ByteByteFork
ByteByteFork
ByteByteFork is ByteByteJump with (pseudo) multithreading.
Compared to ByteByteJump, I believe it doesn't bring anything special to the table, in terms of computation. But, with a little love, it could probably look like the famous green digital rain effect seen in The Matrix, which would be pretty cool.
Then, making a MUD or an Interactive Fiction out of it would be quite challenging.
Overview
Each instruction consists of 3 addresses A B C.
A is the source address, B is the destination address, and C is the fork address.
There are several execution threads. It works like ByteByteJump, except that instead of jumping, threads fork themselves. After copying the content of address A to address B, the parent thread jumps to the next instruction, while a new thread appears at the fork address C.
Terminate a thread
If A and B point to the same address, the thread is terminated.
Inhibit forking
If C is pointing to the address of the next instruction (where the parent thread will jump), then no forking happens.
Reading conflicts
There are several options.
If one thread reads a cell while other ones are writing it, the value-before-writing could be read, so the order in which threads are actually executed wouldn't matter much. Of course, this is ok for a high level implementation. In a low level implementation, copy operations would rather be applied one by one, and the threads order of execution would matter.
I think the low level "straight" version is fine.
Writing conflicts
There are several options.
If several threads are supposed to write different things at the same place at the same time, which one should be written? One way of doing it would be to choose the oldest writing thread. This would require keeping track of the order of creation of threads. Another way would be to make a random choice, which would introduce non-determinism into the recipe. Finally, in a low level implementation, we could just write as we go.
I think the low level "straight" version is fine.
I/O
Could be something like:
- If zero is used as copy address A, then one byte is read from input and written to the destination address B.

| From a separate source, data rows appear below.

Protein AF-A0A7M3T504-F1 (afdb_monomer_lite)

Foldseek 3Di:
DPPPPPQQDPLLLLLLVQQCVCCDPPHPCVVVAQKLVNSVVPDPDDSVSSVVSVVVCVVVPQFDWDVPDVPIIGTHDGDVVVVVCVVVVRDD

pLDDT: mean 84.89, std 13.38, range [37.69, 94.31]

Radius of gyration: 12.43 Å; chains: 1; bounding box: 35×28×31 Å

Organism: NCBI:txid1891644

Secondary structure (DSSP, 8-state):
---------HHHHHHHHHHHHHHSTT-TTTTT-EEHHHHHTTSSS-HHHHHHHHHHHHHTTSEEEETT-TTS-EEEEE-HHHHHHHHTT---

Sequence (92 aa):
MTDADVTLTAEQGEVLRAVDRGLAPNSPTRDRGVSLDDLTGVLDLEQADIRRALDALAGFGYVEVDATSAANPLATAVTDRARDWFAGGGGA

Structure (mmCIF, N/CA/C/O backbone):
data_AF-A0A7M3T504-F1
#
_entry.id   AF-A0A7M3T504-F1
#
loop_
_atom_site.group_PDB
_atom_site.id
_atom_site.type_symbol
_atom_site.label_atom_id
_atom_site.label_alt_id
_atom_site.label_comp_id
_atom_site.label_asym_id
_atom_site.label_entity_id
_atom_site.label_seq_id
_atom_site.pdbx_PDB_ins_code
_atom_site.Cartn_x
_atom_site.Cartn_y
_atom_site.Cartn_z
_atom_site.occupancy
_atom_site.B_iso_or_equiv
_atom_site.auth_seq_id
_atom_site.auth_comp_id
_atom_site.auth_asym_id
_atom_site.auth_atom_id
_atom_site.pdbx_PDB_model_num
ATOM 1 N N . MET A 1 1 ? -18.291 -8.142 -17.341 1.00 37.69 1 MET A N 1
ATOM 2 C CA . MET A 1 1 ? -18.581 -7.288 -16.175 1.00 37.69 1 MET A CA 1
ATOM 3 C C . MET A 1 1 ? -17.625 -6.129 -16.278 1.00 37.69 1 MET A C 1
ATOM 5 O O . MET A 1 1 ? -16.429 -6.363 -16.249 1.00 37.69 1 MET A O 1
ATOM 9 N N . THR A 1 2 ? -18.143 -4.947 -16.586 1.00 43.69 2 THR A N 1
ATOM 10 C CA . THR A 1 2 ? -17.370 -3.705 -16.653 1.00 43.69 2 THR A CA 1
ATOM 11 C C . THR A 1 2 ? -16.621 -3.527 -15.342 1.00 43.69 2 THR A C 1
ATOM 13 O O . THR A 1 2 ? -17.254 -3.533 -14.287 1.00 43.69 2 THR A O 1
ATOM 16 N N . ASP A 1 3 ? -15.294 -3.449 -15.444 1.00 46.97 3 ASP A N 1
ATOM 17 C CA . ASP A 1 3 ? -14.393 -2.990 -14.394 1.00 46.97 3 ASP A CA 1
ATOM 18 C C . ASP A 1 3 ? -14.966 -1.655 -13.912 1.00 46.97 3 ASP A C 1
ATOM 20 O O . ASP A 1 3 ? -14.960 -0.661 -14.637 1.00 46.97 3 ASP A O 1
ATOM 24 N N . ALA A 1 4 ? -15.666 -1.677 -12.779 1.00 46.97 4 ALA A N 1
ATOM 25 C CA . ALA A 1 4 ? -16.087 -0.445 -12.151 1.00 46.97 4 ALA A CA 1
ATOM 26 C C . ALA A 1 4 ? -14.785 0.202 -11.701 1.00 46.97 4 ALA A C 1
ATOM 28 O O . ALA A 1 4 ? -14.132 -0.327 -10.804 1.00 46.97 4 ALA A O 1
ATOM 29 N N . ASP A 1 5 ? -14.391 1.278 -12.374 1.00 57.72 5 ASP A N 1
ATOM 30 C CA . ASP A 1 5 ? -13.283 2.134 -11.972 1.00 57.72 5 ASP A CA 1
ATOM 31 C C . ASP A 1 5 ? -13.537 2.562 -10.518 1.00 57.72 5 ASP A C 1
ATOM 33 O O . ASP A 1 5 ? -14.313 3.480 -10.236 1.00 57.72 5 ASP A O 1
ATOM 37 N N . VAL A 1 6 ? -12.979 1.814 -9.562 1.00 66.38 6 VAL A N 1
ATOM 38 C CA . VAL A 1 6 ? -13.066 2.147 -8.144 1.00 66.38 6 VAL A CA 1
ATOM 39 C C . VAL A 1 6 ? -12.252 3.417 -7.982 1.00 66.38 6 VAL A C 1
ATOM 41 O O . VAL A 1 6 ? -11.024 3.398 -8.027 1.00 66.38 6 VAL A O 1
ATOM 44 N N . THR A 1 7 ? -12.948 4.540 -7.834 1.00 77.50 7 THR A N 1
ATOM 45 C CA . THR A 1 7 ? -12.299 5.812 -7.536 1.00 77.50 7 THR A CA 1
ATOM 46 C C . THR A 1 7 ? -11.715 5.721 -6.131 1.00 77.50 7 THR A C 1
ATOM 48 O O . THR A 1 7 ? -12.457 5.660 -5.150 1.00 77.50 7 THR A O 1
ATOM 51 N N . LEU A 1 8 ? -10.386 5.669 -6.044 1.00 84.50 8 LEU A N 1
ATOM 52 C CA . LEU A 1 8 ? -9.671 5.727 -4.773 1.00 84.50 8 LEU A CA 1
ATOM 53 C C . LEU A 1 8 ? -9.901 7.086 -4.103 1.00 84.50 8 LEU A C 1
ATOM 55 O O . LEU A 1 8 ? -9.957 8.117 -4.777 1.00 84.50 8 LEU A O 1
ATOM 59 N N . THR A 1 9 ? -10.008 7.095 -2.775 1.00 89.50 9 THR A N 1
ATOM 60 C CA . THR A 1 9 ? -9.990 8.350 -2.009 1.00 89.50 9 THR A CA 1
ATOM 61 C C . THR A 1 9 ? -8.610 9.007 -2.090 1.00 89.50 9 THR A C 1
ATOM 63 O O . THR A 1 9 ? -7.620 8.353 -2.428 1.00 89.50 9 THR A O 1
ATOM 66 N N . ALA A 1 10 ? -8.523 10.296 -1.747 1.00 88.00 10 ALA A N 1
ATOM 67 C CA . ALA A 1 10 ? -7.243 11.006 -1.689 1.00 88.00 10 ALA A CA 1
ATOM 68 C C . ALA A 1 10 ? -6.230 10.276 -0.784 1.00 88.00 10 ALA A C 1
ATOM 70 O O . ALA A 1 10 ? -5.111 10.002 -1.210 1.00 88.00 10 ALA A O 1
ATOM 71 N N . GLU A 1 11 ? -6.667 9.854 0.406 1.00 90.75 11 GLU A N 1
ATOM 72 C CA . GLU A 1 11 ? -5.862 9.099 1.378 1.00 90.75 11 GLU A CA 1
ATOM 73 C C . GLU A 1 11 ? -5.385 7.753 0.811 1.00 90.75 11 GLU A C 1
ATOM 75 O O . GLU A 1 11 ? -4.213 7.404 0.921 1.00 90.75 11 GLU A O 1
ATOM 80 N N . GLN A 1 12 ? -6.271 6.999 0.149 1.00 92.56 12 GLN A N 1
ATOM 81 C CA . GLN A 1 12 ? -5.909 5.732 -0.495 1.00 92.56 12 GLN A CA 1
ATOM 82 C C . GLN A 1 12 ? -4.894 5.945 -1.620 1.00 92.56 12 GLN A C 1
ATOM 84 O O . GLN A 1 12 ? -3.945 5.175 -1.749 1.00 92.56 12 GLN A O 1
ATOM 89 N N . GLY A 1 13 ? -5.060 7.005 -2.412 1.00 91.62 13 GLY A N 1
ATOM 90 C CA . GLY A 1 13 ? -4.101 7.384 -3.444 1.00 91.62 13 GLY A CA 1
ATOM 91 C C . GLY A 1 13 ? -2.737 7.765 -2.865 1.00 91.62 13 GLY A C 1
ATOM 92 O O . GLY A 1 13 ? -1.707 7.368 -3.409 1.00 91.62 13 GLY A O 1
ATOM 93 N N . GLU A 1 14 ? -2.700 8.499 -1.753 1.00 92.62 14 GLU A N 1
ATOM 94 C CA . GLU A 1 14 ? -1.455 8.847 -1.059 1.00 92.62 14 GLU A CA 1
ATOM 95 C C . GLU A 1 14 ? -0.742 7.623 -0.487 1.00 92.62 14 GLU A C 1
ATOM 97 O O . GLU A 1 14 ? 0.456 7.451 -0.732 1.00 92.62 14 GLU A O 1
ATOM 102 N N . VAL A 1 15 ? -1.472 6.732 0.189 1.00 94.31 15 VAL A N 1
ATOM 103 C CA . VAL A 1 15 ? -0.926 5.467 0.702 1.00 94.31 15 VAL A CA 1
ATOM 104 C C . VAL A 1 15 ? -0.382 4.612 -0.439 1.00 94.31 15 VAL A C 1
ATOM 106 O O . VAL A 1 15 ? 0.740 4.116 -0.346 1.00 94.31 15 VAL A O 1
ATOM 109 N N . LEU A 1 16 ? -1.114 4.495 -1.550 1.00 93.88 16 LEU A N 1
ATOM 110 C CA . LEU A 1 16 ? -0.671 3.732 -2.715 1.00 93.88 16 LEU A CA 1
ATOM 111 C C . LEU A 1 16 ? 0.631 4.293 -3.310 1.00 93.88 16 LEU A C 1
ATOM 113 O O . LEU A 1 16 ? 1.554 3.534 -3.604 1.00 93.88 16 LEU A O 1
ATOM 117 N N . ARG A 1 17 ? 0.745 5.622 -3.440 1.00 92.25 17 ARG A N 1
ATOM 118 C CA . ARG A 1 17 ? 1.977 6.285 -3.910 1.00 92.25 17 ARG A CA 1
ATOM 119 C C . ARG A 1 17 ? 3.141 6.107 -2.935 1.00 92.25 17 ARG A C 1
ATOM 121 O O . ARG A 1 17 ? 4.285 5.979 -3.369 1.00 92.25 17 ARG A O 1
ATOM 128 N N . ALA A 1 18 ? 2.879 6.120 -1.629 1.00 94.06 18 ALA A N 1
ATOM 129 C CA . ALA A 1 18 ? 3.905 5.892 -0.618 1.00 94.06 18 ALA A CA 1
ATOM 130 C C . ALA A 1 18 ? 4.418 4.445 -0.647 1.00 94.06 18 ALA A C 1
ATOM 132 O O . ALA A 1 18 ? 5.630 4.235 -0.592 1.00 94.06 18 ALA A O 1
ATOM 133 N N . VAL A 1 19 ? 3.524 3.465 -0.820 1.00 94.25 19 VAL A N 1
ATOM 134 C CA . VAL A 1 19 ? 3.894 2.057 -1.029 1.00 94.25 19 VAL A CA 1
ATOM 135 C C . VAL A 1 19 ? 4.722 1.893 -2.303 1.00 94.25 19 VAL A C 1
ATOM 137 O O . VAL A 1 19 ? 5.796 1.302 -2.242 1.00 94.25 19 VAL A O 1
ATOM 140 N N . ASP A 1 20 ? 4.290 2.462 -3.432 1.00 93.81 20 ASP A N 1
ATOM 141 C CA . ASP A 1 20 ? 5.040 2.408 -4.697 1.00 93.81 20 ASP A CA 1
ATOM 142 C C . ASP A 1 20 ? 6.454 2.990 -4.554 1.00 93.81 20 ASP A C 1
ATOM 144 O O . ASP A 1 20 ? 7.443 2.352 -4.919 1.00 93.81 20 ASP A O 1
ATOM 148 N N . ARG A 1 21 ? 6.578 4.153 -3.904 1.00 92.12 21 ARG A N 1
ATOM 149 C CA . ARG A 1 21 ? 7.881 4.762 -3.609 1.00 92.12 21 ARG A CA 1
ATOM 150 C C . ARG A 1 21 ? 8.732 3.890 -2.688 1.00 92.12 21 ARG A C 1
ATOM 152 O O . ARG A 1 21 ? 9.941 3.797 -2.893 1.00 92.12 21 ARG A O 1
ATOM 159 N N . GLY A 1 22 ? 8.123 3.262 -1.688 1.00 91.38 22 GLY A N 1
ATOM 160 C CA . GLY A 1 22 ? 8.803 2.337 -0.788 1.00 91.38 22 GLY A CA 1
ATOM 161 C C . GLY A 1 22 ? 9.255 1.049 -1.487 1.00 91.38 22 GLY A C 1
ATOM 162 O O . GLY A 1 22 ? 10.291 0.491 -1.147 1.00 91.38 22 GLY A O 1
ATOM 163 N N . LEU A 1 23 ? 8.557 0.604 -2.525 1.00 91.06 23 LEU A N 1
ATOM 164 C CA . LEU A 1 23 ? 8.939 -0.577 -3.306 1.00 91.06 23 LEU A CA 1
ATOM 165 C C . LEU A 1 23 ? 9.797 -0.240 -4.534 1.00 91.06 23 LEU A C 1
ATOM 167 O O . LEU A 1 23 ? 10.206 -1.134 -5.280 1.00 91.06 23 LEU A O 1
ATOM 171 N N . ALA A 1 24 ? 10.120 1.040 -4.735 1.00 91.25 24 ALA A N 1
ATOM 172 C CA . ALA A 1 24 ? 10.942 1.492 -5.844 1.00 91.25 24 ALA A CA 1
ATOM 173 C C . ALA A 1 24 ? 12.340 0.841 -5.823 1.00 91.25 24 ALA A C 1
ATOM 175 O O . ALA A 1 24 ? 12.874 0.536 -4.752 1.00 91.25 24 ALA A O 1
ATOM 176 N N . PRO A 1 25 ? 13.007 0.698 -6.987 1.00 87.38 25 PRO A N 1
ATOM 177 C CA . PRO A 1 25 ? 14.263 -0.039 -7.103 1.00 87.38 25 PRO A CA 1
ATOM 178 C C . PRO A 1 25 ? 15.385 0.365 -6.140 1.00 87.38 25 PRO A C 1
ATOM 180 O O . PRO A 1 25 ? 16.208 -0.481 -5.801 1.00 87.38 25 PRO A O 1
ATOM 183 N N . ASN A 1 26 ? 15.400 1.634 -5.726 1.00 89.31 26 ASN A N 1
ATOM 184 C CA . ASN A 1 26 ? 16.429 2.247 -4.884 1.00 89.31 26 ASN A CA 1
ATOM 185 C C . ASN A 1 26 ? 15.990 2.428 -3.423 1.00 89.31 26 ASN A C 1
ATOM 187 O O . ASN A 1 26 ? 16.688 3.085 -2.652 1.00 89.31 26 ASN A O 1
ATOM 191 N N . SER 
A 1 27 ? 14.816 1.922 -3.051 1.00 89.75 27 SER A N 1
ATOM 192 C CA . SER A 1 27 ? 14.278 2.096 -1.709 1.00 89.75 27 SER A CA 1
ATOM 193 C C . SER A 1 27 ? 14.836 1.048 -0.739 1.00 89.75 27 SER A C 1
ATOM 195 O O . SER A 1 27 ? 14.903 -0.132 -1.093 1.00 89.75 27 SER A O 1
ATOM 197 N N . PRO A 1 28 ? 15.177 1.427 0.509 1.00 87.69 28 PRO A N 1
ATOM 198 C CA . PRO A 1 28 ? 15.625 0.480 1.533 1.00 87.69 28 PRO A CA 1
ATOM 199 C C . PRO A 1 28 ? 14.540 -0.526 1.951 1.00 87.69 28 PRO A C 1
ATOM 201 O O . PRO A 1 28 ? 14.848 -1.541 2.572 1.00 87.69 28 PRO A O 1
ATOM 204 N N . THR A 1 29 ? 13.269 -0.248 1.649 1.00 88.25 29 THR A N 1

- If zero is used as destination address B, then the byte the copy address A points to is sent to output.
(not implemented)
Implementation
A Freepascal implementation is given here:
https://github.com/dissolvd-E/rainline/blob/master/rainline.pp
This version uses byte addressing, with 3-bytes addresses, and a 16MiB memory. The threads' Instruction Pointers are stored at the beginning of the memory (the first thread's IP must be located at address 3), followed by a zero value which marks the end of the IP zone and the beginning of the data/code zone. When the source address and the destination address of an instruction are the same, the thread is marked as being terminated, by making its IP point to its own address. When the fork address is the address of the next instruction, no forking happens.

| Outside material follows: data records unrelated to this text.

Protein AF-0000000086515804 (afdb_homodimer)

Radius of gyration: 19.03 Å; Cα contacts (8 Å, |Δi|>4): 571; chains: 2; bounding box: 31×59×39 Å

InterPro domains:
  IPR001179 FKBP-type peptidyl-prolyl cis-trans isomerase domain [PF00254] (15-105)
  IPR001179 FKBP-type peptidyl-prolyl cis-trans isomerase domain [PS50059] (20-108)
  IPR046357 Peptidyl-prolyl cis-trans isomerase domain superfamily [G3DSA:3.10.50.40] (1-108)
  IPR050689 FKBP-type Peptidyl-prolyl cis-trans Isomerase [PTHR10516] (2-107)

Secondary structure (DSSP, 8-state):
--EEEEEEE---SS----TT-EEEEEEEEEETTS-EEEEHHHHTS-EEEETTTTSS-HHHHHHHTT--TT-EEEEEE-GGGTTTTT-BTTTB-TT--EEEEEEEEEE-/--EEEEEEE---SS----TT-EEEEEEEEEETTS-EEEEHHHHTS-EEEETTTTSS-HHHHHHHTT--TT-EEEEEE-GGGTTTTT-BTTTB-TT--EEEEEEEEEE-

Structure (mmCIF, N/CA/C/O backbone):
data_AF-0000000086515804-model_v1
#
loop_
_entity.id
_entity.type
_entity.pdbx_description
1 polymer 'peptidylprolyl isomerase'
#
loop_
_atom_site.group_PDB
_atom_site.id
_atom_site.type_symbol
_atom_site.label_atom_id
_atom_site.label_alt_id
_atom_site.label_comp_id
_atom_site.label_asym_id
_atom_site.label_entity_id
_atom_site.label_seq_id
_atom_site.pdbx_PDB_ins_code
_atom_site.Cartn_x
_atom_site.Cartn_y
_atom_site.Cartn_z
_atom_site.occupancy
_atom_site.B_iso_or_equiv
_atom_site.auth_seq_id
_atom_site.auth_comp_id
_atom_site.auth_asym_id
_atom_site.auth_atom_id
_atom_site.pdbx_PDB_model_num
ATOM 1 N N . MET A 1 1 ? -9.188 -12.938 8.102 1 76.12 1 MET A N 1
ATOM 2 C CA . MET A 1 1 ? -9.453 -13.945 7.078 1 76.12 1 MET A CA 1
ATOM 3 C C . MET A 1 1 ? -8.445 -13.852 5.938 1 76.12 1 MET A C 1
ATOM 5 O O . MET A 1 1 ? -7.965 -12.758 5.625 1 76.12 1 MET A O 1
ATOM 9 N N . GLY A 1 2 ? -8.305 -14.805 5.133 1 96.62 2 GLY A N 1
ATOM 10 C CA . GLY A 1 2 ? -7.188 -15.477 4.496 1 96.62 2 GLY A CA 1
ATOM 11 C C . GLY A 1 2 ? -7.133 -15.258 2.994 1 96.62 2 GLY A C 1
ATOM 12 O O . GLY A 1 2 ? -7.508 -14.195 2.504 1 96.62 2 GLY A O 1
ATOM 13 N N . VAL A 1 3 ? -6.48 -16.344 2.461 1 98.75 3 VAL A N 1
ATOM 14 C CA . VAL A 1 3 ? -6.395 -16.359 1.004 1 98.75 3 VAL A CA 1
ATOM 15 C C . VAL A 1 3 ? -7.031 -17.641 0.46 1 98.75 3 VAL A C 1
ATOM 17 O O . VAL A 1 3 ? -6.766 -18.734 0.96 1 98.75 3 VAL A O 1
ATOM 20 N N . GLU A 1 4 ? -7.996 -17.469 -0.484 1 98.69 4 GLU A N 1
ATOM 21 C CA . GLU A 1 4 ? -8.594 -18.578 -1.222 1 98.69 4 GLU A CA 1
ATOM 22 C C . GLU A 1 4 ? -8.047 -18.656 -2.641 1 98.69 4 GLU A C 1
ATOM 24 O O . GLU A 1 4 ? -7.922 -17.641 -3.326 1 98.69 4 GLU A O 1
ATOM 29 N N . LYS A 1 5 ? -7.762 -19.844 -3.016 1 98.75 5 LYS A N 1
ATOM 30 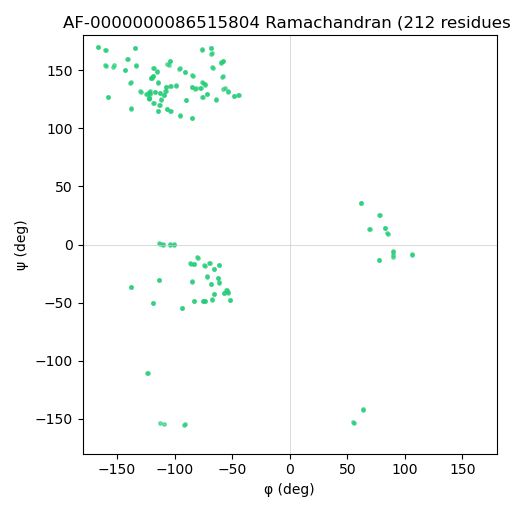C CA . LYS A 1 5 ? -7.199 -20.062 -4.344 1 98.75 5 LYS A CA 1
ATOM 31 C C . LYS A 1 5 ? -8.133 -20.906 -5.203 1 98.75 5 LYS A C 1
ATOM 33 O O . LYS A 1 5 ? -8.625 -21.938 -4.758 1 98.75 5 LYS A O 1
ATOM 38 N N . GLU A 1 6 ? -8.367 -20.453 -6.387 1 98.75 6 GLU A N 1
ATOM 39 C CA . GLU A 1 6 ? -9.062 -21.203 -7.426 1 98.75 6 GLU A CA 1
ATOM 40 C C . GLU A 1 6 ? -8.203 -21.344 -8.68 1 98.75 6 GLU A C 1
ATOM 42 O O . GLU A 1 6 ? -7.785 -20.344 -9.273 1 98.75 6 GLU A O 1
ATOM 47 N N . ILE A 1 7 ? -8.008 -22.516 -9.117 1 98.88 7 ILE A N 1
ATOM 48 C CA . ILE A 1 7 ? -7.184 -22.766 -10.297 1 98.88 7 ILE A CA 1
ATOM 49 C C . ILE A 1 7 ? -7.961 -22.391 -11.555 1 98.88 7 ILE A C 1
ATOM 51 O O . ILE A 1 7 ? -9.094 -22.844 -11.75 1 98.88 7 ILE A O 1
ATOM 55 N N . ILE A 1 8 ? -7.371 -21.594 -12.328 1 98.88 8 ILE A N 1
ATOM 56 C CA . ILE A 1 8 ? -7.914 -21.25 -13.641 1 98.88 8 ILE A CA 1
ATOM 57 C C . ILE A 1 8 ? -7.312 -22.172 -14.703 1 98.88 8 ILE A C 1
ATOM 59 O O . ILE A 1 8 ? -8.039 -22.734 -15.523 1 98.88 8 ILE A O 1
ATOM 63 N N . SER A 1 9 ? -6.02 -22.234 -14.781 1 98.88 9 SER A N 1
ATOM 64 C CA . SER A 1 9 ? -5.285 -23.188 -15.602 1 98.88 9 SER A CA 1
ATOM 65 C C . SER A 1 9 ? -4.207 -23.906 -14.797 1 98.88 9 SER A C 1
ATOM 67 O O . SER A 1 9 ? -3.438 -23.266 -14.078 1 98.88 9 SER A O 1
ATOM 69 N N . PRO A 1 10 ? -4.176 -25.188 -14.914 1 98.75 10 PRO A N 1
ATOM 70 C CA . PRO A 1 10 ? -3.238 -25.938 -14.078 1 98.75 10 PRO A CA 1
ATOM 71 C C . PRO A 1 10 ? -1.778 -25.672 -14.43 1 98.75 10 PRO A C 1
ATOM 73 O O . PRO A 1 10 ? -1.473 -25.312 -15.57 1 98.75 10 PRO A O 1
ATOM 76 N N . GLY A 1 11 ? -0.928 -25.812 -13.477 1 98.75 11 GLY A N 1
ATOM 77 C CA . GLY A 1 11 ? 0.508 -25.875 -13.703 1 98.75 11 GLY A CA 1
ATOM 78 C C . GLY A 1 11 ? 1.025 -27.281 -13.906 1 98.75 11 GLY A C 1
ATOM 79 O O . GLY A 1 11 ? 0.3 -28.156 -14.391 1 98.75 11 GLY A O 1
ATOM 80 N N . ASP A 1 12 ? 2.297 -27.453 -13.594 1 98.75 12 ASP A N 1
ATOM 81 C CA . ASP A 1 12 ? 2.898 -28.766 -13.828 1 98.75 12 ASP A CA 1
ATOM 82 C C . ASP A 1 12 ? 2.555 -29.734 -12.703 1 98.75 12 ASP A C 1
ATOM 84 O O . ASP A 1 12 ? 2.834 -30.922 -12.805 1 98.75 12 ASP A O 1
ATOM 88 N N . GLY A 1 13 ? 1.972 -29.219 -11.594 1 98.25 13 GLY A N 1
ATOM 89 C CA . GLY A 1 13 ? 1.52 -30.047 -10.484 1 98.25 13 GLY A CA 1
ATOM 90 C C . GLY A 1 13 ? 2.658 -30.672 -9.711 1 98.25 13 GLY A C 1
AT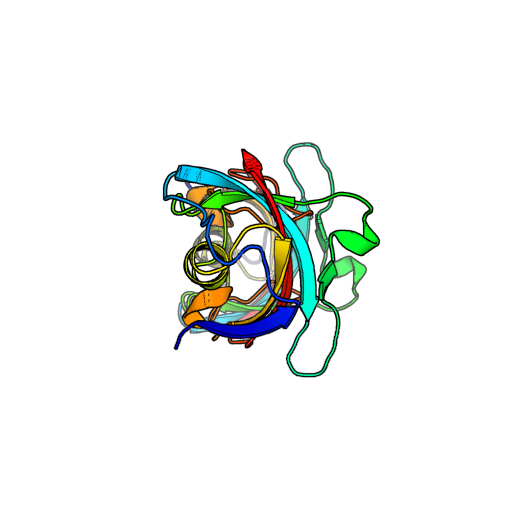OM 91 O O . GLY A 1 13 ? 2.432 -31.531 -8.852 1 98.25 13 GLY A O 1
ATOM 92 N N . ALA A 1 14 ? 3.867 -30.219 -9.922 1 98 14 ALA A N 1
ATOM 93 C CA . ALA A 1 14 ? 5.012 -30.922 -9.336 1 98 14 ALA A CA 1
ATOM 94 C C . ALA A 1 14 ? 6.023 -29.922 -8.766 1 98 14 ALA A C 1
ATOM 96 O O . ALA A 1 14 ? 6.719 -30.234 -7.793 1 98 14 ALA A O 1
ATOM 97 N N . THR A 1 15 ? 6.215 -28.812 -9.383 1 98.44 15 THR A N 1
ATOM 98 C CA . THR A 1 15 ? 7.203 -27.828 -8.977 1 98.44 15 THR A CA 1
ATOM 99 C C . THR A 1 15 ? 6.531 -26.656 -8.273 1 98.44 15 THR A C 1
ATOM 101 O O . THR A 1 15 ? 5.789 -25.891 -8.898 1 98.44 15 THR A O 1
ATOM 104 N N . TYR A 1 16 ? 6.828 -26.484 -6.977 1 98.75 16 TYR A N 1
ATOM 105 C CA . TYR A 1 16 ? 6.258 -25.438 -6.145 1 98.75 16 TYR A CA 1
ATOM 106 C C . TYR A 1 16 ? 7.352 -24.531 -5.594 1 98.75 16 TYR A C 1
ATOM 108 O O . TYR A 1 16 ? 8.453 -24.984 -5.273 1 98.75 16 TYR A O 1
ATOM 116 N N . PRO A 1 17 ? 6.988 -23.203 -5.52 1 98.75 17 PRO A N 1
ATOM 117 C CA . PRO A 1 17 ? 7.973 -22.297 -4.914 1 98.75 17 PRO A CA 1
ATOM 118 C C . PRO A 1 17 ? 8.344 -22.703 -3.484 1 98.75 17 PRO A C 1
ATOM 120 O O . PRO A 1 17 ? 7.477 -23.141 -2.721 1 98.75 17 PRO A O 1
ATOM 123 N N . LYS A 1 18 ? 9.594 -22.469 -3.174 1 98 18 LYS A N 1
ATOM 124 C CA . LYS A 1 18 ? 10.078 -22.703 -1.814 1 98 18 LYS A CA 1
ATOM 125 C C . LYS A 1 18 ? 10.312 -21.375 -1.086 1 98 18 LYS A C 1
ATOM 127 O O . LYS A 1 18 ? 10.547 -20.344 -1.72 1 98 18 LYS A O 1
ATOM 132 N N . ALA A 1 19 ? 10.227 -21.5 0.262 1 97.38 19 ALA A N 1
ATOM 133 C CA . ALA A 1 19 ? 10.531 -20.297 1.046 1 97.38 19 ALA A CA 1
ATOM 134 C C . ALA A 1 19 ? 11.898 -19.734 0.67 1 97.38 19 ALA A C 1
ATOM 136 O O . ALA A 1 19 ? 12.875 -20.484 0.554 1 97.38 19 ALA A O 1
ATOM 137 N N . GLY A 1 20 ? 11.977 -18.438 0.423 1 97.94 20 GLY A N 1
ATOM 138 C CA . GLY A 1 20 ? 13.234 -17.797 0.09 1 97.94 20 GLY A CA 1
ATOM 139 C C . GLY A 1 20 ? 13.523 -17.781 -1.399 1 97.94 20 GLY A C 1
ATOM 140 O O . GLY A 1 20 ? 14.445 -17.109 -1.853 1 97.94 20 GLY A O 1
ATOM 141 N N . GLN A 1 21 ? 12.789 -18.469 -2.129 1 98.56 21 GLN A N 1
ATOM 142 C CA . GLN A 1 21 ? 12.992 -18.547 -3.572 1 98.56 21 GLN A CA 1
ATOM 143 C C . GLN A 1 21 ? 12.312 -17.375 -4.277 1 98.56 21 GLN A C 1
ATOM 145 O O . GLN A 1 21 ? 11.211 -16.969 -3.902 1 98.56 21 GLN A O 1
ATOM 150 N N . THR A 1 22 ? 12.992 -16.922 -5.383 1 98.62 22 THR A N 1
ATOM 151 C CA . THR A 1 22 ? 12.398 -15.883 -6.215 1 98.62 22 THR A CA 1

This implementation is minimal and CLI based. Its purpose is to clarify the definition of the language.
Session sample
Rainline (w)ord-input (i)nstruction-input (d)ump-words (o)utput-instructions (s)tep (q)uit > i Enter: Address (aligned) > 9 Enter: Source Destination Fork (space-separated) > 27 30 18 [9] Source:27 Destination:30 Fork:18 (w)ord-input (i)nstruction-input (d)ump-words (o)utput-instructions (s)tep (q)uit > w Enter: Address Content (space-separated) > 27 55 (w)ord-input (i)nstruction-input (d)ump-words (o)utput-instructions (s)tep (q)uit > w Enter: Address Content (space-separated) > 3 9 (w)ord-input (i)nstruction-input (d)ump-words (o)utput-instructions (s)tep (q)uit > o Enter: Start (aligned) > 0 Enter: Length > 5 [0] Source:0 Destination:9 Fork:0 [9] Source:27 Destination:30 Fork:18 [18] Source:0 Destination:0 Fork:0 [27] Source:55 Destination:0 Fork:0 [36] Source:0 Destination:0 Fork:0 (w)ord-input (i)nstruction-input (d)ump-words (o)utput-instructions (s)tep (q)uit > s (w)ord-input (i)nstruction-input (d)ump-words (o)utput-instructions (s)tep (q)uit > o Enter: Start (aligned) > 0 Enter: Length > 5 [0] Source:0 Destination:18 Fork:0 [9] Source:27 Destination:30 Fork:18 [18] Source:0 Destination:0 Fork:0 [27] Source:55 Destination:55 Fork:0 [36] Source:0 Destination:0 Fork:0 (w)ord-input (i)nstruction-input (d)ump-words (o)utput-instructions (s)tep (q)uit > q
Variant
Instead of simply copying a byte from A to B, we could add 1 to the copied byte.